Finalmente l’ecofemminista ha trovato il coraggio di difendere la giovane arrestata nel campus di Teheran. Ma Rousseau è tornata a ricordarci, in 280 caratteri, che ancora non ha capito niente: “Il nostro corpo e tutto ciò che indossiamo (o meno) ci appartiene”. Il diktat dei mullah che imprigionano e uccidono per un velo, e il laicismo francese che lo vieta: stessa lotta. Così l’iraniana Marjane Satrapi, l’autrice di “Persepolis”, ha risposto alla leader dell’ecofemminismo francese: “Che tu non capisca la situazione e che tu sia stupida, va bene. Tutti hanno il diritto di essere stupidi. Ma a questo punto è meglio tacere”.
Le femministe iraniane esuli in Europa sono sul piede di guerra con le colleghe occidentali. “Non hanno il coraggio di identificare chiaramente ciò contro cui le donne iraniane stanno combattendo, vale a dire l’islamismo, la legge della sharia e questa oppressione religiosa patriarcale, non hanno il coraggio di identificare il nemico”, attacca Mona Jafarian, figura iraniana di spicco a Parigi. Parlando con il Figaro, Jafarian dice: “Ho capito che il femminismo nella sua forma attuale è morto. Il giorno dopo la morte in Iran di Mahsa Amini, mi sono resa conto subito che nessuna delle personalità o nessuno dei grandi collettivi mi stava comunicando o parlando apertamente dell’argomento. L’ho trovato irreale: era la prima rivoluzione femminista della nostra èra moderna, e loro tacevano. Le femministe non hanno parlato molto del destino delle donne afghane e iraniane, perché, in modo speculare, dicono a se stesse che ciò potrebbe essere dannoso per gli islamisti, e quindi in modo speculare per i musulmani”.

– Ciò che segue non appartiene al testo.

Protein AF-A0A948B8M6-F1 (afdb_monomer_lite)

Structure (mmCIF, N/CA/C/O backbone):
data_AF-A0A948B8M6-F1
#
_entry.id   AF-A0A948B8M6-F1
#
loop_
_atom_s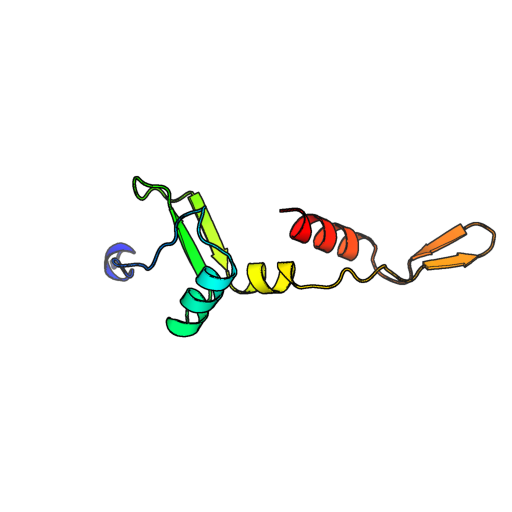ite.group_PDB
_atom_site.id
_atom_site.type_symbol
_atom_site.label_atom_id
_atom_site.label_alt_id
_atom_site.label_comp_id
_atom_site.label_asym_id
_atom_site.label_entity_id
_atom_site.label_seq_id
_atom_site.pdbx_PDB_ins_code
_atom_site.Cartn_x
_atom_site.Cartn_y
_atom_site.Cartn_z
_atom_site.occupancy
_atom_site.B_iso_or_equiv
_atom_site.auth_seq_id
_atom_site.auth_comp_id
_atom_site.auth_asym_id
_atom_site.auth_atom_id
_atom_site.pdbx_PDB_model_num
ATOM 1 N N . MET A 1 1 ? -7.042 -0.196 31.560 1.00 84.94 1 MET A N 1
ATOM 2 C CA . MET A 1 1 ? -6.097 0.078 30.453 1.00 84.94 1 MET A CA 1
ATOM 3 C C . MET A 1 1 ? -6.855 -0.040 29.144 1.00 84.94 1 MET A C 1
ATOM 5 O O . MET A 1 1 ? -7.595 -1.007 29.006 1.00 84.94 1 MET A O 1
ATOM 9 N N . LEU A 1 2 ? -6.694 0.922 28.234 1.00 94.00 2 LEU A N 1
ATOM 10 C CA . LEU A 1 2 ? -7.211 0.824 26.863 1.00 94.00 2 LEU A CA 1
ATOM 11 C C . LEU A 1 2 ? -6.394 -0.209 26.072 1.00 94.00 2 LEU A C 1
ATOM 13 O O . LEU A 1 2 ? -5.173 -0.280 26.226 1.00 94.00 2 LEU A O 1
ATOM 17 N N . LYS A 1 3 ? -7.067 -1.019 25.254 1.00 97.00 3 LYS A N 1
ATOM 18 C CA . LYS A 1 3 ? -6.481 -2.002 24.330 1.00 97.00 3 LYS A CA 1
ATOM 19 C C . LYS A 1 3 ? -6.622 -1.502 22.888 1.00 97.00 3 LYS A C 1
ATOM 21 O O . LYS A 1 3 ? -7.526 -0.735 22.587 1.00 97.00 3 LYS A O 1
ATOM 26 N N . ALA A 1 4 ? -5.795 -2.001 21.968 1.00 96.69 4 ALA A N 1
ATOM 27 C CA . ALA A 1 4 ? -5.861 -1.626 20.546 1.00 96.69 4 ALA A CA 1
ATOM 28 C C . ALA A 1 4 ? -7.264 -1.825 19.935 1.00 96.69 4 ALA A C 1
ATOM 30 O O . ALA A 1 4 ? -7.780 -0.951 19.247 1.00 96.69 4 ALA A O 1
ATOM 31 N N . ARG A 1 5 ? -7.931 -2.933 20.285 1.00 96.31 5 ARG A N 1
ATOM 32 C CA . ARG A 1 5 ? -9.309 -3.233 19.856 1.00 96.31 5 ARG A CA 1
ATOM 33 C C . ARG A 1 5 ? -10.350 -2.193 20.294 1.00 96.31 5 ARG A C 1
ATOM 35 O O . ARG A 1 5 ? -11.454 -2.192 19.759 1.00 96.31 5 ARG A O 1
ATOM 42 N N . ASP A 1 6 ? -10.022 -1.388 21.306 1.00 96.56 6 ASP A N 1
ATOM 43 C CA . ASP A 1 6 ? -10.913 -0.376 21.867 1.00 96.56 6 ASP A CA 1
ATOM 44 C C . ASP A 1 6 ? -10.811 0.952 21.087 1.00 96.56 6 ASP A C 1
ATOM 46 O O . ASP A 1 6 ? -11.677 1.805 21.250 1.00 96.56 6 ASP A O 1
ATOM 50 N N . ILE A 1 7 ? -9.781 1.128 20.240 1.00 96.62 7 ILE A N 1
ATOM 51 C CA . ILE A 1 7 ? -9.517 2.370 19.485 1.00 96.62 7 ILE A CA 1
ATOM 52 C C . ILE A 1 7 ? -9.382 2.177 17.967 1.00 96.62 7 ILE A C 1
ATOM 54 O O . ILE A 1 7 ? -9.432 3.154 17.228 1.00 96.62 7 ILE A O 1
ATOM 58 N N . MET A 1 8 ? -9.172 0.947 17.491 1.00 96.12 8 MET A N 1
ATOM 59 C CA . MET A 1 8 ? -8.977 0.679 16.065 1.00 96.12 8 MET A CA 1
ATOM 60 C C . MET A 1 8 ? -10.274 0.843 15.262 1.00 96.12 8 MET A C 1
ATOM 62 O O . MET A 1 8 ? -11.358 0.478 15.727 1.00 96.12 8 MET A O 1
ATOM 66 N N . THR A 1 9 ? -10.145 1.289 14.014 1.00 94.88 9 THR A N 1
ATOM 67 C CA . THR A 1 9 ? -11.210 1.164 13.012 1.00 94.88 9 THR A CA 1
ATOM 68 C C . THR A 1 9 ? -11.399 -0.313 12.672 1.00 94.88 9 THR A C 1
ATOM 70 O O . THR A 1 9 ? -10.430 -1.006 12.366 1.00 94.88 9 THR A O 1
ATOM 73 N N . LYS A 1 10 ? -12.635 -0.811 12.773 1.00 94.38 10 LYS A N 1
ATOM 74 C CA . LYS A 1 10 ? -12.963 -2.227 12.526 1.00 94.38 10 LYS A CA 1
ATOM 75 C C . LYS A 1 10 ? -13.328 -2.481 11.070 1.00 94.38 10 LYS A C 1
ATOM 77 O O . LYS A 1 10 ? -12.858 -3.450 10.488 1.00 94.38 10 LYS A O 1
ATOM 82 N N . ASP A 1 11 ? -14.122 -1.582 10.504 1.00 93.25 11 ASP A N 1
ATOM 83 C CA . ASP A 1 11 ? -14.555 -1.640 9.115 1.00 93.25 11 ASP A CA 1
ATOM 84 C C . ASP A 1 11 ? -13.547 -0.870 8.264 1.00 93.25 11 ASP A C 1
ATOM 86 O O . ASP A 1 11 ? -13.588 0.357 8.164 1.00 93.25 11 ASP A O 1
ATOM 90 N N . VAL A 1 12 ? -12.573 -1.600 7.728 1.00 94.50 12 VAL A N 1
ATOM 91 C CA . VAL A 1 12 ? -11.515 -1.047 6.882 1.00 94.50 12 VAL A CA 1
ATOM 92 C C . VAL A 1 12 ? -11.802 -1.345 5.417 1.00 94.50 12 VAL A C 1
ATOM 94 O O . VAL A 1 12 ? -12.277 -2.423 5.065 1.00 94.50 12 VAL A O 1
ATOM 97 N N . ILE A 1 13 ? -11.487 -0.384 4.552 1.00 95.81 13 ILE A N 1
ATOM 98 C CA . ILE A 1 13 ? -11.493 -0.596 3.104 1.00 95.81 13 ILE A CA 1
ATOM 99 C C . ILE A 1 13 ? -10.355 -1.565 2.784 1.00 95.81 13 ILE A C 1
ATOM 101 O O . ILE A 1 13 ? -9.251 -1.404 3.299 1.00 95.81 13 ILE A O 1
ATOM 105 N N . THR A 1 14 ? -10.626 -2.568 1.957 1.00 96.81 14 THR A N 1
ATOM 106 C CA . THR A 1 14 ? -9.639 -3.542 1.477 1.00 96.81 14 THR A CA 1
ATOM 107 C C . THR A 1 14 ? -9.779 -3.710 -0.030 1.00 96.81 14 THR A C 1
ATOM 109 O O . THR A 1 14 ? -10.813 -3.360 -0.605 1.00 96.81 14 THR A O 1
ATOM 112 N N . VAL A 1 15 ? -8.732 -4.216 -0.678 1.00 97.00 15 VAL A N 1
ATOM 113 C CA . VAL A 1 15 ? -8.723 -4.479 -2.124 1.00 97.00 15 VAL A CA 1
ATOM 114 C C . VAL A 1 15 ? -8.268 -5.908 -2.419 1.00 97.00 15 VAL A C 1
ATOM 116 O O . VAL A 1 15 ? -7.532 -6.506 -1.637 1.00 97.00 15 VAL A O 1
ATOM 119 N N . SER A 1 16 ? -8.700 -6.448 -3.559 1.00 96.62 16 SER A N 1
ATOM 120 C CA . SER A 1 16 ? -8.219 -7.733 -4.085 1.00 96.62 16 SER A CA 1
ATOM 121 C C . SER A 1 16 ? -6.834 -7.569 -4.735 1.00 96.62 16 SER A C 1
ATOM 123 O O . SER A 1 16 ? -6.572 -6.505 -5.309 1.00 96.62 16 SER A O 1
ATOM 125 N N . PRO A 1 17 ? -5.958 -8.595 -4.700 1.00 95.44 17 PRO A N 1
ATOM 126 C CA . PRO A 1 17 ? -4.663 -8.574 -5.384 1.00 95.44 17 PRO A CA 1
ATOM 127 C C . PRO A 1 17 ? -4.774 -8.403 -6.905 1.00 95.44 17 PRO A C 1
ATOM 129 O O . PRO A 1 17 ? -3.838 -7.900 -7.520 1.00 95.44 17 PRO A O 1
ATOM 132 N N . ASP A 1 18 ? -5.911 -8.762 -7.504 1.00 95.31 18 ASP A N 1
ATOM 133 C CA . ASP A 1 18 ? -6.136 -8.665 -8.952 1.00 95.31 18 ASP A CA 1
ATOM 134 C C . ASP A 1 18 ? -6.737 -7.311 -9.373 1.00 95.31 18 ASP A C 1
ATOM 136 O O . ASP A 1 18 ? -7.092 -7.103 -10.538 1.00 95.31 18 ASP A O 1
ATOM 140 N N . MET A 1 19 ? -6.892 -6.372 -8.431 1.00 94.50 19 MET A N 1
ATOM 141 C CA . MET A 1 19 ? -7.443 -5.051 -8.715 1.00 94.50 19 MET A CA 1
ATOM 142 C C . MET A 1 19 ? -6.488 -4.226 -9.599 1.00 94.50 19 MET A C 1
ATOM 144 O O . MET A 1 19 ? -5.326 -4.037 -9.240 1.00 94.50 19 MET A O 1
ATOM 148 N N . PRO A 1 20 ? -6.980 -3.648 -10.712 1.00 93.19 20 PRO A N 1
ATOM 149 C CA . PRO A 1 20 ? -6.199 -2.723 -11.524 1.00 93.19 20 PRO A CA 1
ATOM 150 C C . PRO A 1 20 ? -5.698 -1.499 -10.742 1.00 93.19 20 PRO A C 1
ATOM 152 O O . PRO A 1 20 ? -6.412 -0.923 -9.918 1.00 93.19 20 PRO A O 1
ATOM 155 N N . VAL A 1 21 ? -4.469 -1.076 -11.045 1.00 91.50 21 VAL A N 1
ATOM 156 C CA . VAL A 1 21 ? -3.755 0.008 -10.346 1.00 91.50 21 VAL A CA 1
ATOM 157 C C . VAL A 1 21 ? -4.464 1.363 -10.473 1.00 91.50 21 VAL A C 1
ATOM 159 O O . VAL A 1 21 ? -4.482 2.143 -9.524 1.00 91.50 21 VAL A O 1
ATOM 162 N N . ASP A 1 22 ? -5.088 1.643 -11.615 1.00 91.38 22 ASP A N 1
ATOM 163 C CA . ASP A 1 22 ? -5.880 2.857 -11.846 1.00 91.38 22 ASP A CA 1
ATOM 164 C C . ASP A 1 22 ? -7.102 2.926 -10.919 1.00 91.38 22 ASP A C 1
ATOM 166 O O . ASP A 1 22 ? -7.372 3.968 -10.322 1.00 91.38 22 ASP A O 1
ATOM 170 N N . LYS A 1 23 ? -7.790 1.797 -10.717 1.00 94.56 23 LYS A N 1
ATOM 171 C CA . LYS A 1 23 ? -8.899 1.698 -9.758 1.00 94.56 23 LYS A CA 1
ATOM 172 C C . LYS A 1 23 ? -8.424 1.841 -8.317 1.00 94.56 23 LYS A C 1
ATOM 174 O O . LYS A 1 23 ? -9.084 2.514 -7.528 1.00 94.56 23 LYS A O 1
ATOM 179 N N . LEU A 1 24 ? -7.281 1.244 -7.978 1.00 94.38 24 LEU A N 1
ATOM 180 C CA . LEU A 1 24 ? -6.660 1.424 -6.668 1.00 94.38 24 LEU A CA 1
ATOM 181 C C . LEU A 1 24 ? -6.354 2.907 -6.402 1.00 94.38 24 LEU A C 1
ATOM 183 O O . LEU A 1 24 ? -6.689 3.414 -5.333 1.00 94.38 24 LEU A O 1
ATOM 187 N N . ALA A 1 25 ? -5.793 3.620 -7.383 1.00 93.81 25 ALA A N 1
ATOM 188 C CA . ALA A 1 25 ? -5.529 5.054 -7.275 1.00 93.81 25 ALA A CA 1
ATOM 189 C C . ALA A 1 25 ? -6.813 5.860 -7.009 1.00 93.81 25 ALA A C 1
ATOM 191 O O . ALA A 1 25 ? -6.816 6.725 -6.132 1.00 93.81 25 ALA A O 1
ATOM 192 N N . SER A 1 26 ? -7.913 5.543 -7.704 1.00 95.12 26 SER A N 1
ATOM 193 C CA . SER A 1 26 ? -9.223 6.154 -7.441 1.00 95.12 26 SER A CA 1
ATOM 194 C C . SER A 1 26 ? -9.703 5.897 -6.014 1.00 95.12 26 SER A C 1
ATOM 196 O O . SER A 1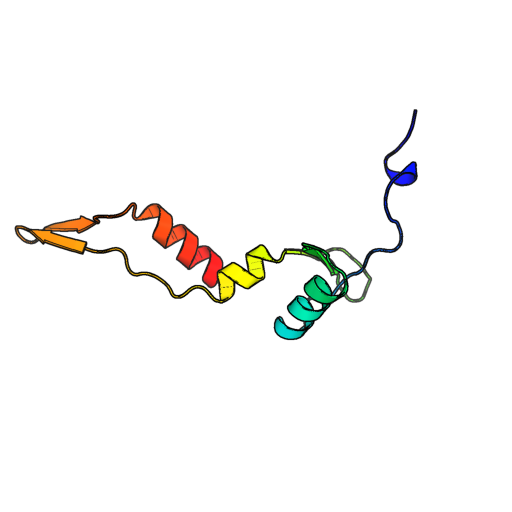 26 ? -10.118 6.839 -5.349 1.00 95.12 26 SER A O 1
ATOM 198 N N . ILE A 1 27 ? -9.587 4.666 -5.504 1.00 95.81 27 ILE A N 1
ATOM 199 C CA . ILE A 1 27 ? -10.000 4.332 -4.130 1.00 95.81 27 ILE A CA 1
ATOM 200 C C . ILE A 1 27 ? -9.203 5.142 -3.105 1.00 95.81 27 ILE A C 1
ATOM 202 O O . ILE A 1 27 ? -9.806 5.718 -2.198 1.00 95.81 27 ILE A O 1
ATOM 206 N N . LEU A 1 28 ? -7.874 5.200 -3.242 1.00 95.06 28 LEU A N 1
ATOM 207 C CA . LEU A 1 28 ? -7.025 5.967 -2.326 1.00 95.06 28 LEU A CA 1
ATOM 208 C C . LEU A 1 28 ? -7.403 7.457 -2.343 1.00 95.06 28 LEU A C 1
ATOM 210 O O . LEU A 1 28 ? -7.567 8.065 -1.284 1.00 95.06 28 LEU A O 1
ATOM 214 N N . PHE A 1 29 ? -7.615 8.019 -3.537 1.00 94.75 29 PHE A N 1
ATOM 215 C CA . PHE A 1 29 ? -7.969 9.425 -3.723 1.00 94.75 29 PHE A CA 1
ATOM 216 C C . PHE A 1 29 ? -9.362 9.770 -3.179 1.00 94.75 29 PHE A C 1
ATOM 218 O O . PHE A 1 29 ? -9.503 10.705 -2.393 1.00 94.75 29 PHE A O 1
ATOM 225 N N . GLU A 1 30 ? -10.390 9.011 -3.563 1.00 96.75 30 GLU A N 1
ATOM 226 C CA . GLU A 1 30 ? -11.786 9.270 -3.188 1.00 96.75 30 GLU A CA 1
ATOM 227 C C . GLU A 1 30 ? -12.025 9.106 -1.686 1.00 96.75 30 GLU A C 1
ATOM 229 O O . GLU A 1 30 ? -12.814 9.848 -1.100 1.00 96.75 30 GLU A O 1
ATOM 234 N N . ASN A 1 31 ? -11.325 8.162 -1.051 1.00 95.00 31 ASN A N 1
ATOM 235 C CA . ASN A 1 31 ? -11.456 7.906 0.383 1.00 95.00 31 ASN A CA 1
ATOM 236 C C . ASN A 1 31 ? -10.459 8.711 1.230 1.00 95.00 31 ASN A C 1
ATOM 238 O O . ASN A 1 31 ? -10.516 8.639 2.457 1.00 95.00 31 ASN A O 1
ATOM 242 N N . GLY A 1 32 ? -9.553 9.473 0.604 1.00 95.06 32 GLY A N 1
ATOM 243 C CA . GLY A 1 32 ? -8.543 10.270 1.302 1.00 95.06 32 GLY A CA 1
ATOM 244 C C . GLY A 1 32 ? -7.604 9.431 2.175 1.00 95.06 32 GLY A C 1
ATOM 245 O O . GLY A 1 32 ? -7.238 9.865 3.269 1.00 95.06 32 GLY A O 1
ATOM 246 N N . ILE A 1 33 ? -7.251 8.223 1.725 1.00 95.56 33 ILE A N 1
ATOM 247 C CA . ILE A 1 33 ? -6.381 7.288 2.451 1.00 95.56 33 ILE A CA 1
ATOM 248 C C . ILE A 1 33 ? -5.047 7.109 1.717 1.00 95.56 33 ILE A C 1
ATOM 250 O O . ILE A 1 33 ? -5.011 6.910 0.509 1.00 95.56 33 ILE A O 1
ATOM 254 N N . SER A 1 34 ? -3.938 7.122 2.460 1.00 95.25 34 SER A N 1
ATOM 255 C CA . SER A 1 34 ? -2.585 6.967 1.894 1.00 95.25 34 SER A CA 1
ATOM 256 C C . SER A 1 34 ? -2.173 5.513 1.646 1.00 95.25 34 SER A C 1
ATOM 258 O O . SER A 1 34 ? -1.105 5.258 1.089 1.00 95.25 34 SER A O 1
ATOM 260 N N . GLY A 1 35 ? -2.979 4.542 2.075 1.00 95.75 35 GLY A N 1
ATOM 261 C CA . GLY A 1 35 ? -2.715 3.129 1.837 1.00 95.75 35 GLY A CA 1
ATOM 262 C C . GLY A 1 35 ? -3.874 2.228 2.226 1.00 95.75 35 GLY A C 1
ATOM 263 O O . GLY A 1 35 ? -4.749 2.615 3.003 1.00 95.75 35 GLY A O 1
ATOM 264 N N . VAL A 1 36 ? -3.869 1.024 1.665 1.00 96.94 36 VAL A N 1
ATOM 265 C CA . VAL A 1 36 ? -4.959 0.060 1.784 1.00 96.94 36 VAL A CA 1
ATOM 266 C C . VAL A 1 36 ? -4.412 -1.369 1.928 1.00 96.94 36 VAL A C 1
ATOM 268 O O . VAL A 1 36 ? -3.416 -1.716 1.284 1.00 96.94 36 VAL A O 1
ATOM 271 N N . PRO A 1 37 ? -5.022 -2.218 2.773 1.00 97.12 37 PRO A N 1
ATOM 272 C CA . PRO A 1 37 ? -4.695 -3.635 2.841 1.00 97.12 37 PRO A CA 1
ATOM 273 C C . PRO A 1 37 ? -5.185 -4.387 1.598 1.00 97.12 37 PRO A C 1
ATOM 275 O O . PRO A 1 37 ? -6.322 -4.205 1.154 1.00 97.12 37 PRO A O 1
ATOM 278 N N . VAL A 1 38 ? -4.341 -5.280 1.090 1.00 97.06 38 VAL A N 1
ATOM 279 C CA . VAL A 1 38 ? -4.668 -6.234 0.027 1.00 97.06 38 VAL A CA 1
ATOM 280 C C . VAL A 1 38 ? -5.001 -7.576 0.668 1.00 97.06 38 VAL A C 1
ATOM 282 O O . VAL A 1 38 ? -4.195 -8.101 1.442 1.00 97.06 38 VA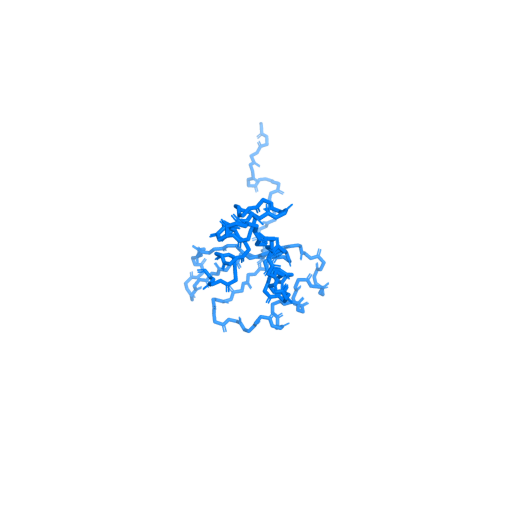L A O 1
ATOM 285 N N . VAL A 1 39 ? -6.170 -8.131 0.364 1.00 97.94 39 VAL A N 1
ATOM 286 C CA . VAL A 1 39 ? -6.679 -9.378 0.958 1.00 97.94 39 VAL A CA 1
ATOM 287 C C . VAL A 1 39 ? -7.038 -10.401 -0.117 1.00 97.94 39 VAL A C 1
ATOM 289 O O . VAL A 1 39 ? -7.392 -10.021 -1.231 1.00 97.94 39 VAL A O 1
ATOM 292 N N . ASP A 1 40 ? -6.940 -11.691 0.205 1.00 97.00 40 ASP A N 1
ATOM 293 C CA . ASP A 1 40 ? -7.449 -12.764 -0.660 1.00 97.00 40 ASP A CA 1
ATOM 294 C C . ASP A 1 40 ? -8.982 -12.909 -0.580 1.00 97.00 40 ASP A C 1
ATOM 296 O O . ASP A 1 40 ? -9.665 -12.151 0.114 1.00 97.00 40 ASP A O 1
ATOM 300 N N . GLU A 1 41 ? -9.531 -13.882 -1.313 1.00 95.94 41 GLU A N 1
ATOM 301 C CA . GLU A 1 41 ? -10.976 -14.155 -1.371 1.00 95.94 41 GLU A CA 1
ATOM 302 C C . GLU A 1 41 ? -11.579 -14.534 -0.007 1.00 95.94 41 GLU A C 1
ATOM 304 O O . GLU A 1 41 ? -12.752 -14.254 0.243 1.00 95.94 41 GLU A O 1
ATOM 309 N N . ASP A 1 42 ? -10.775 -15.105 0.896 1.00 96.31 42 ASP A N 1
ATOM 310 C CA . ASP A 1 42 ? -11.180 -15.480 2.255 1.00 96.31 42 ASP A CA 1
ATOM 311 C C . ASP A 1 42 ? -11.022 -14.314 3.255 1.00 96.31 42 ASP A C 1
ATOM 313 O O . ASP A 1 42 ? -11.286 -14.459 4.454 1.00 96.31 42 ASP A O 1
ATOM 317 N N . GLY A 1 43 ? -10.585 -13.139 2.784 1.00 93.88 43 GLY A N 1
ATOM 318 C CA . GLY A 1 43 ? -10.356 -11.947 3.599 1.00 93.88 43 GLY A CA 1
ATOM 319 C C . GLY A 1 43 ? -9.050 -11.985 4.395 1.00 93.88 43 GLY A C 1
ATOM 320 O O . GLY A 1 43 ? -8.862 -11.188 5.323 1.00 93.88 43 GLY A O 1
ATOM 321 N N . LYS A 1 44 ? -8.128 -12.894 4.069 1.00 96.94 44 LYS A N 1
ATOM 322 C CA . LYS A 1 44 ? -6.817 -12.957 4.712 1.00 96.94 44 LYS A CA 1
ATOM 323 C C . LYS A 1 44 ? -5.902 -11.886 4.127 1.00 96.94 44 LYS A C 1
ATOM 325 O O . LYS A 1 44 ? -5.764 -11.744 2.917 1.00 96.94 44 LYS A O 1
ATOM 330 N N . LEU A 1 45 ? -5.221 -11.160 5.011 1.00 97.00 45 LEU A N 1
ATOM 331 C CA . LEU A 1 45 ? -4.242 -10.145 4.632 1.00 97.00 45 LEU A CA 1
ATOM 332 C C . LEU A 1 45 ? -3.065 -10.758 3.860 1.00 97.00 45 LEU A C 1
ATOM 334 O O . LEU A 1 45 ? -2.353 -11.615 4.390 1.00 97.00 45 LEU A O 1
ATOM 338 N N . LEU A 1 46 ? -2.838 -10.261 2.645 1.00 96.88 46 LEU A N 1
ATOM 339 C CA . LEU A 1 46 ? -1.693 -10.598 1.802 1.00 96.88 46 LEU A CA 1
ATOM 340 C C . LEU A 1 46 ? -0.593 -9.538 1.909 1.00 96.88 46 LEU A C 1
ATOM 342 O O . LEU A 1 46 ? 0.565 -9.874 2.156 1.00 96.88 46 LEU A O 1
ATOM 346 N N . SER A 1 47 ? -0.942 -8.260 1.730 1.00 95.00 47 SER A N 1
ATOM 347 C CA . SER A 1 47 ? 0.015 -7.146 1.752 1.00 95.00 47 SER A CA 1
ATOM 348 C C . SER A 1 47 ? -0.657 -5.801 2.060 1.00 95.00 47 SER A C 1
ATOM 350 O O . SER A 1 47 ? -1.851 -5.734 2.349 1.00 95.00 47 SER A O 1
ATOM 352 N N . ILE A 1 48 ? 0.123 -4.718 2.022 1.00 96.12 48 ILE A N 1
ATOM 353 C CA . ILE A 1 48 ? -0.356 -3.334 2.090 1.00 96.12 48 ILE A CA 1
ATOM 354 C C . ILE A 1 48 ? 0.230 -2.595 0.890 1.00 96.12 48 ILE A C 1
ATOM 356 O O . ILE A 1 48 ? 1.421 -2.743 0.617 1.00 96.12 48 ILE A O 1
ATOM 360 N N . VAL A 1 49 ? -0.590 -1.792 0.213 1.00 94.81 49 VAL A N 1
ATOM 361 C CA . VAL A 1 49 ? -0.151 -0.903 -0.872 1.00 94.81 49 VAL A CA 1
ATOM 362 C C . VAL A 1 49 ? -0.449 0.542 -0.493 1.00 94.81 49 VAL A C 1
ATOM 364 O O . VAL A 1 49 ? -1.480 0.833 0.118 1.00 94.81 49 VAL A O 1
ATOM 367 N N . THR A 1 50 ? 0.461 1.446 -0.835 1.00 94.38 50 THR A N 1
ATOM 368 C CA . THR A 1 50 ? 0.406 2.871 -0.498 1.00 94.38 50 THR A CA 1
ATOM 369 C C . THR A 1 50 ? 0.419 3.756 -1.739 1.00 94.38 50 THR A C 1
ATOM 371 O O . THR A 1 50 ? 0.825 3.338 -2.822 1.00 94.38 50 THR A O 1
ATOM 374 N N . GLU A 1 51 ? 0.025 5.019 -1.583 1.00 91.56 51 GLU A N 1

Un incontro tra l’eminente dissidente iraniana Masih Alinejad (sotto scorta in America e quando viene in Europa per i numerosi tentativi iraniani di rapirla e ucciderla) e alti funzionari tedeschi è finito nel caos per l’insistenza del governo tedesco affinché l’incontro fosse mantenuto segreto. “Il governo tedesco si incontra pubblicamente con i nostri oppressori, ma vogliono nasconderci?”, Alinejad ha detto a Politico. “Non ho nulla da cui rifuggire. Devo stare al fianco della mia gente perché sono orgogliosa di loro. Non posso tenere una riunione a porte chiuse. Se la politica tedesca è tutta incentrata sul femminismo, allora voglio vedere delle azioni concrete”. Come ricordava Anna Paola Concia sul Foglio, in Italia praticamente nessuna grande organizzazione femminista ha fiatato sulla sorte di Ahou Daryaei, mentre la Repubblica è preccupata: “La vittoria di Trump è anche la vittoria del patriarcato”.